Definition, Markovianity, temporal and spatial invariance, random walks with reflecting and absorbing barriers, reflection principle, ballot theorem, distribution of the maximum, hitting time theorem, first and second arc sine law, random walks and generating functions, short introduction on Black–Scholes model.    

Brownian motion (about 18 hours)  

Definition and existence, Brownian motion as a limit of a simple random walk, path properties of Brownian motion, Brownian motion as a strong Markov process, transience and recurrence. 

Branching processes (about 6 hours)

Definition, expectation and variance of the population size, geometric branching, probability of extinction of the population.   

 

Markov chains  (about 18 hours)

Definition, homogeneous Markov chains, transition matrix, examples of Markov chains, classification of states, classification of chains, stationary distribution and limit theorem, chains with finitely many states, short introduction on Monte Carlo method, MCMC and search engine algorithms. 
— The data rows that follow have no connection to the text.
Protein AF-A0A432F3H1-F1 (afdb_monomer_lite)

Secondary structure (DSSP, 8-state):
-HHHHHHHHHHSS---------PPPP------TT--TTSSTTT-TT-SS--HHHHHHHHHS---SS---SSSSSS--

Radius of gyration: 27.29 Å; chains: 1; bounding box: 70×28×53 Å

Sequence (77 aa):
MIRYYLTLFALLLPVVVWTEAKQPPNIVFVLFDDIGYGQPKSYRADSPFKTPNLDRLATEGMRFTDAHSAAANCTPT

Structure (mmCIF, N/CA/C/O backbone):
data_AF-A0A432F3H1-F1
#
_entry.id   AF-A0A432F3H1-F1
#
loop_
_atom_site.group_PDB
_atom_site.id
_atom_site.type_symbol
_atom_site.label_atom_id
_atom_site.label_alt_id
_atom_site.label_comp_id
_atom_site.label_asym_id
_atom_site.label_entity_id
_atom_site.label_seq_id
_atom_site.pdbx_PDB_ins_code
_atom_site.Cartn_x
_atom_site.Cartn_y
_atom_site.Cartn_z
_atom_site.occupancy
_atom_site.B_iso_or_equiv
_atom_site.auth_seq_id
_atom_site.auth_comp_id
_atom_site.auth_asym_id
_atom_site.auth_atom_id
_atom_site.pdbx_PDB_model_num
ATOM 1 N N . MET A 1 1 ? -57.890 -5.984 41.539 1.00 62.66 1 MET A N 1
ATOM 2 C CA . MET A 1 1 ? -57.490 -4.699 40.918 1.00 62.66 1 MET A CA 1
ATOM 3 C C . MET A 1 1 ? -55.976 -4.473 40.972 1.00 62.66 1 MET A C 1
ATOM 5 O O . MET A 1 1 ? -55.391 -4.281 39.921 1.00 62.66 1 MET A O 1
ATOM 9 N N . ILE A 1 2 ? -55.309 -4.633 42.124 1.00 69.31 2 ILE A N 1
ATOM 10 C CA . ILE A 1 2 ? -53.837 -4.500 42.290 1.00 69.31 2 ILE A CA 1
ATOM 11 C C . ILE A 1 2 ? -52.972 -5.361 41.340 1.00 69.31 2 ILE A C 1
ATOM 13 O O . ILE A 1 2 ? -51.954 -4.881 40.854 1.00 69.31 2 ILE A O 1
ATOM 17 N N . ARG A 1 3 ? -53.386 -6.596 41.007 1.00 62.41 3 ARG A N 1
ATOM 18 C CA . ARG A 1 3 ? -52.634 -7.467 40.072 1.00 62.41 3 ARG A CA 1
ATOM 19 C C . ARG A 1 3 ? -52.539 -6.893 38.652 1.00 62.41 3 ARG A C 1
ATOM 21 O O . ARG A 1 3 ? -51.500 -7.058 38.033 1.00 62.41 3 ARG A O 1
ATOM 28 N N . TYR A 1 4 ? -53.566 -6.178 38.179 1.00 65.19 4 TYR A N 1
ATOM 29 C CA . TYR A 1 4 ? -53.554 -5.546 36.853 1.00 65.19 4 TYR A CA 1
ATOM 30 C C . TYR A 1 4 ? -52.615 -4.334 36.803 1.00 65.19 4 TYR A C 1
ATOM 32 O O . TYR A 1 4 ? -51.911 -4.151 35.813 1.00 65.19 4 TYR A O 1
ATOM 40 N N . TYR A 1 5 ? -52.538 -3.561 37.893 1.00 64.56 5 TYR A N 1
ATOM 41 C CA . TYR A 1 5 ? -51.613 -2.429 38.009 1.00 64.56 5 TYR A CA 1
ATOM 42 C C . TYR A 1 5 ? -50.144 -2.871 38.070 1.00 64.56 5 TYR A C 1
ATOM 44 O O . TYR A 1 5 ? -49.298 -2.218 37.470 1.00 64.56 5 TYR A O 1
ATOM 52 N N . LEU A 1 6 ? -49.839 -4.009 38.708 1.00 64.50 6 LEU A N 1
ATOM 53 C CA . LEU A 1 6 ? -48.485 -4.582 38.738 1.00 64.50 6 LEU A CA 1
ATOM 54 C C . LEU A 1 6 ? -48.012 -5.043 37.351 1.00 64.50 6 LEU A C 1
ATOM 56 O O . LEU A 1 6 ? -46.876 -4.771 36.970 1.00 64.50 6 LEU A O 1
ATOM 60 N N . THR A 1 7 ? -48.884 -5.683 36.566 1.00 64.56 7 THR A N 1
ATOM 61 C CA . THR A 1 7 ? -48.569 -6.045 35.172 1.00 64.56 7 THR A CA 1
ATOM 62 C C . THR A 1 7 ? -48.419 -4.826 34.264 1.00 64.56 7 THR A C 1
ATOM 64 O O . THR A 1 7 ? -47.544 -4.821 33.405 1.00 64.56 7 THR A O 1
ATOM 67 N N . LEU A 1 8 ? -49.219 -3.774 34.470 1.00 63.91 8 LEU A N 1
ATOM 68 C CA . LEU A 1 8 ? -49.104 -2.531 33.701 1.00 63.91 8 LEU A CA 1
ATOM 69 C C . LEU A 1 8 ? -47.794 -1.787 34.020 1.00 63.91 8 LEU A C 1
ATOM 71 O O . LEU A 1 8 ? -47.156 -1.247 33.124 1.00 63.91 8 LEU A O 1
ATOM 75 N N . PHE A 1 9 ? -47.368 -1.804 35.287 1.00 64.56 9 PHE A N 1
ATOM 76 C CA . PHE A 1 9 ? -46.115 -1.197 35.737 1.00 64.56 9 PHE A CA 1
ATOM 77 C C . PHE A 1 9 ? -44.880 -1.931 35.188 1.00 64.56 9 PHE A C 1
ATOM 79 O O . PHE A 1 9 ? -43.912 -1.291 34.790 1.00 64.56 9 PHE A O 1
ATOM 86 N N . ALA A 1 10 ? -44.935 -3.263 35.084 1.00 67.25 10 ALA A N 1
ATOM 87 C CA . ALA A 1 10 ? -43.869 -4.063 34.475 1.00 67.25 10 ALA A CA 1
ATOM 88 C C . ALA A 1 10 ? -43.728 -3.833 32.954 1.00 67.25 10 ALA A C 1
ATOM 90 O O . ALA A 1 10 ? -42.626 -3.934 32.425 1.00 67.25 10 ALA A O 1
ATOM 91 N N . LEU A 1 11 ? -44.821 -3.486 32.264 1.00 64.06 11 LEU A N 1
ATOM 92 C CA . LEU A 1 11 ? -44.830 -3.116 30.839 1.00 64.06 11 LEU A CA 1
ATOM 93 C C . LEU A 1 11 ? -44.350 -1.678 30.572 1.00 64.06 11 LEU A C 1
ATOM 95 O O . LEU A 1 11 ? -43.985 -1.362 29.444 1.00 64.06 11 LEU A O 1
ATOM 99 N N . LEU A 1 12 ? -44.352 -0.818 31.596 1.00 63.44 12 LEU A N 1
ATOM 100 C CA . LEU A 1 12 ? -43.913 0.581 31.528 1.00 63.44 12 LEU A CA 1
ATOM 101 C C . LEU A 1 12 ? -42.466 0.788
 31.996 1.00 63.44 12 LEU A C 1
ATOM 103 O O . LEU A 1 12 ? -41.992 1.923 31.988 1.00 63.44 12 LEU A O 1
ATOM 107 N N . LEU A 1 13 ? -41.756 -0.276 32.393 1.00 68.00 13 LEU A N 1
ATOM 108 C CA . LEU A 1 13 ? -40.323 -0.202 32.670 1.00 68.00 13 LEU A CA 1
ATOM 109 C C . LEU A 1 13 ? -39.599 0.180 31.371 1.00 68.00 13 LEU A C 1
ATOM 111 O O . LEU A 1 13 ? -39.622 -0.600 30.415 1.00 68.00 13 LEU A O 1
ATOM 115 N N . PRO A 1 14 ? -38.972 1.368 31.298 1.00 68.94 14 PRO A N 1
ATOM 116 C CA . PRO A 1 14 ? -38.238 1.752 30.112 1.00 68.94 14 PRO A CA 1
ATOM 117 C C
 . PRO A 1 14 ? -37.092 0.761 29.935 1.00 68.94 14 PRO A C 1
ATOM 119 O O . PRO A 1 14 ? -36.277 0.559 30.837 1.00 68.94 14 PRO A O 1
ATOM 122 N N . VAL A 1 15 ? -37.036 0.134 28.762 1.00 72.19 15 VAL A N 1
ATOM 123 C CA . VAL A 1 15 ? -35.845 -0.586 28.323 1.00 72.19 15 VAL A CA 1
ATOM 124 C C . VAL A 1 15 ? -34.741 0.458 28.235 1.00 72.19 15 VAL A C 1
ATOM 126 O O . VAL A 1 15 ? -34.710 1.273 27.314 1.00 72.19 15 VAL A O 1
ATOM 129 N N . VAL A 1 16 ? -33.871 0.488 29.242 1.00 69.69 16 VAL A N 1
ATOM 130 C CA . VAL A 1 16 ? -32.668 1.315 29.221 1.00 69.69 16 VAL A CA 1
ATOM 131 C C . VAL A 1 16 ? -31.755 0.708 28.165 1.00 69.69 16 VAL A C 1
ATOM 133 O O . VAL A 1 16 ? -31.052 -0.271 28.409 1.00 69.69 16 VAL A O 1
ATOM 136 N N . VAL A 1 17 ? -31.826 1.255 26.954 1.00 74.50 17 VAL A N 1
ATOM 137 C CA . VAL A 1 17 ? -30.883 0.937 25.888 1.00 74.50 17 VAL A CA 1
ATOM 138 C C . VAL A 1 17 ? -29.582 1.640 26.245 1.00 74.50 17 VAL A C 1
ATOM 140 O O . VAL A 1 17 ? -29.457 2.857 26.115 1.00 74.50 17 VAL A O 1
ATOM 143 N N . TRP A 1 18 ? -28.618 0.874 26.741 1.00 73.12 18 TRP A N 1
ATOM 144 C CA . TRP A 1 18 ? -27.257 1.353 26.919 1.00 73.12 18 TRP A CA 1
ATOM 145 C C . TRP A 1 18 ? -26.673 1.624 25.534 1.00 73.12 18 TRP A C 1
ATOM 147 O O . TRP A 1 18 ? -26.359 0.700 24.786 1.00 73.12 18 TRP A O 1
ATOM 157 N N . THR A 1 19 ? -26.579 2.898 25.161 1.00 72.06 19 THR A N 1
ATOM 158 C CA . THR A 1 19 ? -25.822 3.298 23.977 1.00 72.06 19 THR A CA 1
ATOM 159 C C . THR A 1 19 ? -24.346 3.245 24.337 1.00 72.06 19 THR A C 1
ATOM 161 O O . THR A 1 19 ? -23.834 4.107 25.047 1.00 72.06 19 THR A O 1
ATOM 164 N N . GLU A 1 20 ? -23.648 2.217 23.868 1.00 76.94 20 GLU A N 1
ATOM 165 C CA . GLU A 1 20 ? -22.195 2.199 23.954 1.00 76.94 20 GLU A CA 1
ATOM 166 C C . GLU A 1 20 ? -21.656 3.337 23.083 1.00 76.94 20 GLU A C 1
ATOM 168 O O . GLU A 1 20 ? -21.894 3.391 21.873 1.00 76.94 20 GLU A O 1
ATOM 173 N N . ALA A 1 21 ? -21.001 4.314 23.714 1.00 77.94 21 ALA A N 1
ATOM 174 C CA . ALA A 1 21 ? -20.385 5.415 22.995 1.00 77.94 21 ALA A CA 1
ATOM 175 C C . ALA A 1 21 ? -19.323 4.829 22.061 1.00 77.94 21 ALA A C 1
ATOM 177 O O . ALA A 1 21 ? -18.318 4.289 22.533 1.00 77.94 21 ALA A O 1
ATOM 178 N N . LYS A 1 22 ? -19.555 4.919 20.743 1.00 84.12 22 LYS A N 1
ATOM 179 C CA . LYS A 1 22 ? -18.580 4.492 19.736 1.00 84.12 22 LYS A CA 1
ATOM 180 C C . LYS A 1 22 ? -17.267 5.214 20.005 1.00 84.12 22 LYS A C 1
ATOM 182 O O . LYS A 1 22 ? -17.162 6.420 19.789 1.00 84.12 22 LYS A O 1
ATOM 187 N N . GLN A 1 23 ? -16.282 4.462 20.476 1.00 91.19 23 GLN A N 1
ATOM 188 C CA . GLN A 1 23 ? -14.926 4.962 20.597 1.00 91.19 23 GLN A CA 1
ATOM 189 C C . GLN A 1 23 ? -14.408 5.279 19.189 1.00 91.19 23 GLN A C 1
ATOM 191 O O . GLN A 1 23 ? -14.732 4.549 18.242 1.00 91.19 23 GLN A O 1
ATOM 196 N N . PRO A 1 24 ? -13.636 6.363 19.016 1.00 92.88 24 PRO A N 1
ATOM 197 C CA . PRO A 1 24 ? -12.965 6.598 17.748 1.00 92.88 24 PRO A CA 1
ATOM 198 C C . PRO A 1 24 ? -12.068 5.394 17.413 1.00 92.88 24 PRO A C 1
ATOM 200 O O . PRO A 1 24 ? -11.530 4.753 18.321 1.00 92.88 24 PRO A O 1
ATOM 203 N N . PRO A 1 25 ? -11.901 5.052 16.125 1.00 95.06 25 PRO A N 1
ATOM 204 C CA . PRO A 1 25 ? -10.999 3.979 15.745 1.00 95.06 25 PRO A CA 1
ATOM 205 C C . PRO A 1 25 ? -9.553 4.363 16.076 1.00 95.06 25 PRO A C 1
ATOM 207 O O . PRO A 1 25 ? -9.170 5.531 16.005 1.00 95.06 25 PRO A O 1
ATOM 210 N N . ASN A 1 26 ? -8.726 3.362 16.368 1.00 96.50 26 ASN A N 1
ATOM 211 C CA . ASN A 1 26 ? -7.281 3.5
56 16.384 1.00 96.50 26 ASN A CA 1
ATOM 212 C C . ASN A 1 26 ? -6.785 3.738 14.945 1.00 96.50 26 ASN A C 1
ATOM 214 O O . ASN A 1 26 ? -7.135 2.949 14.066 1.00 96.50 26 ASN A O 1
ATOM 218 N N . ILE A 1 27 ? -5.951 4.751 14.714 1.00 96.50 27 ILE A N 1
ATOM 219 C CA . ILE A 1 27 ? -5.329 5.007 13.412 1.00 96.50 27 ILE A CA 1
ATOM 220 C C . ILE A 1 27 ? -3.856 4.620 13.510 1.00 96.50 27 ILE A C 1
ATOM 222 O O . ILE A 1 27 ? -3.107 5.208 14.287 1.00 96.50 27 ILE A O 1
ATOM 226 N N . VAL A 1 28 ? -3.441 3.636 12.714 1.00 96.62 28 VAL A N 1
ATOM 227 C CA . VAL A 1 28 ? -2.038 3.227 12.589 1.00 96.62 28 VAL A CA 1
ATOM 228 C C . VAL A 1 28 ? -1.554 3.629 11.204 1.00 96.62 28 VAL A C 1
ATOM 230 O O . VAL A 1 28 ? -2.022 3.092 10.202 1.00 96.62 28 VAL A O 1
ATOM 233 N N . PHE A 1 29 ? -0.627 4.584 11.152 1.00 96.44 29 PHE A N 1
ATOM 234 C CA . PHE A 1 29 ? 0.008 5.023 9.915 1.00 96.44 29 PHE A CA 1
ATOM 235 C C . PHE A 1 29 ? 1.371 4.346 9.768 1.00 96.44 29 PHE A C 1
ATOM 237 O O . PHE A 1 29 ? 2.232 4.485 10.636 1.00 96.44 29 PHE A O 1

Poisson processes (about 6 hours) 

Definition and main properties. 

Stationary processes (about 6 hours)

Definition, variance and covariance function, linear predictions, spectral theorem for autocorrelation functions, ergodic theorem.    

Recommended books:

- G.R. Grimmett and D.R. Stirzaker. Probability and Random Processes. 3rd edn, OUP, 2001

- P. Mörters and Y. Peres. Brownian Motion. Cambridge Series in Statistical and Probabilistic Mathematics, 2010 

Helpful books:

- D. Williams. Probability with Martingales. CUP, 1991  

The examination consists of three questions on three different topics studied during the course. 

The students are required to answer the questions showing that they have acquired the intuition and the technical language, and that they are able to present the topics and the proofs with all necessary details.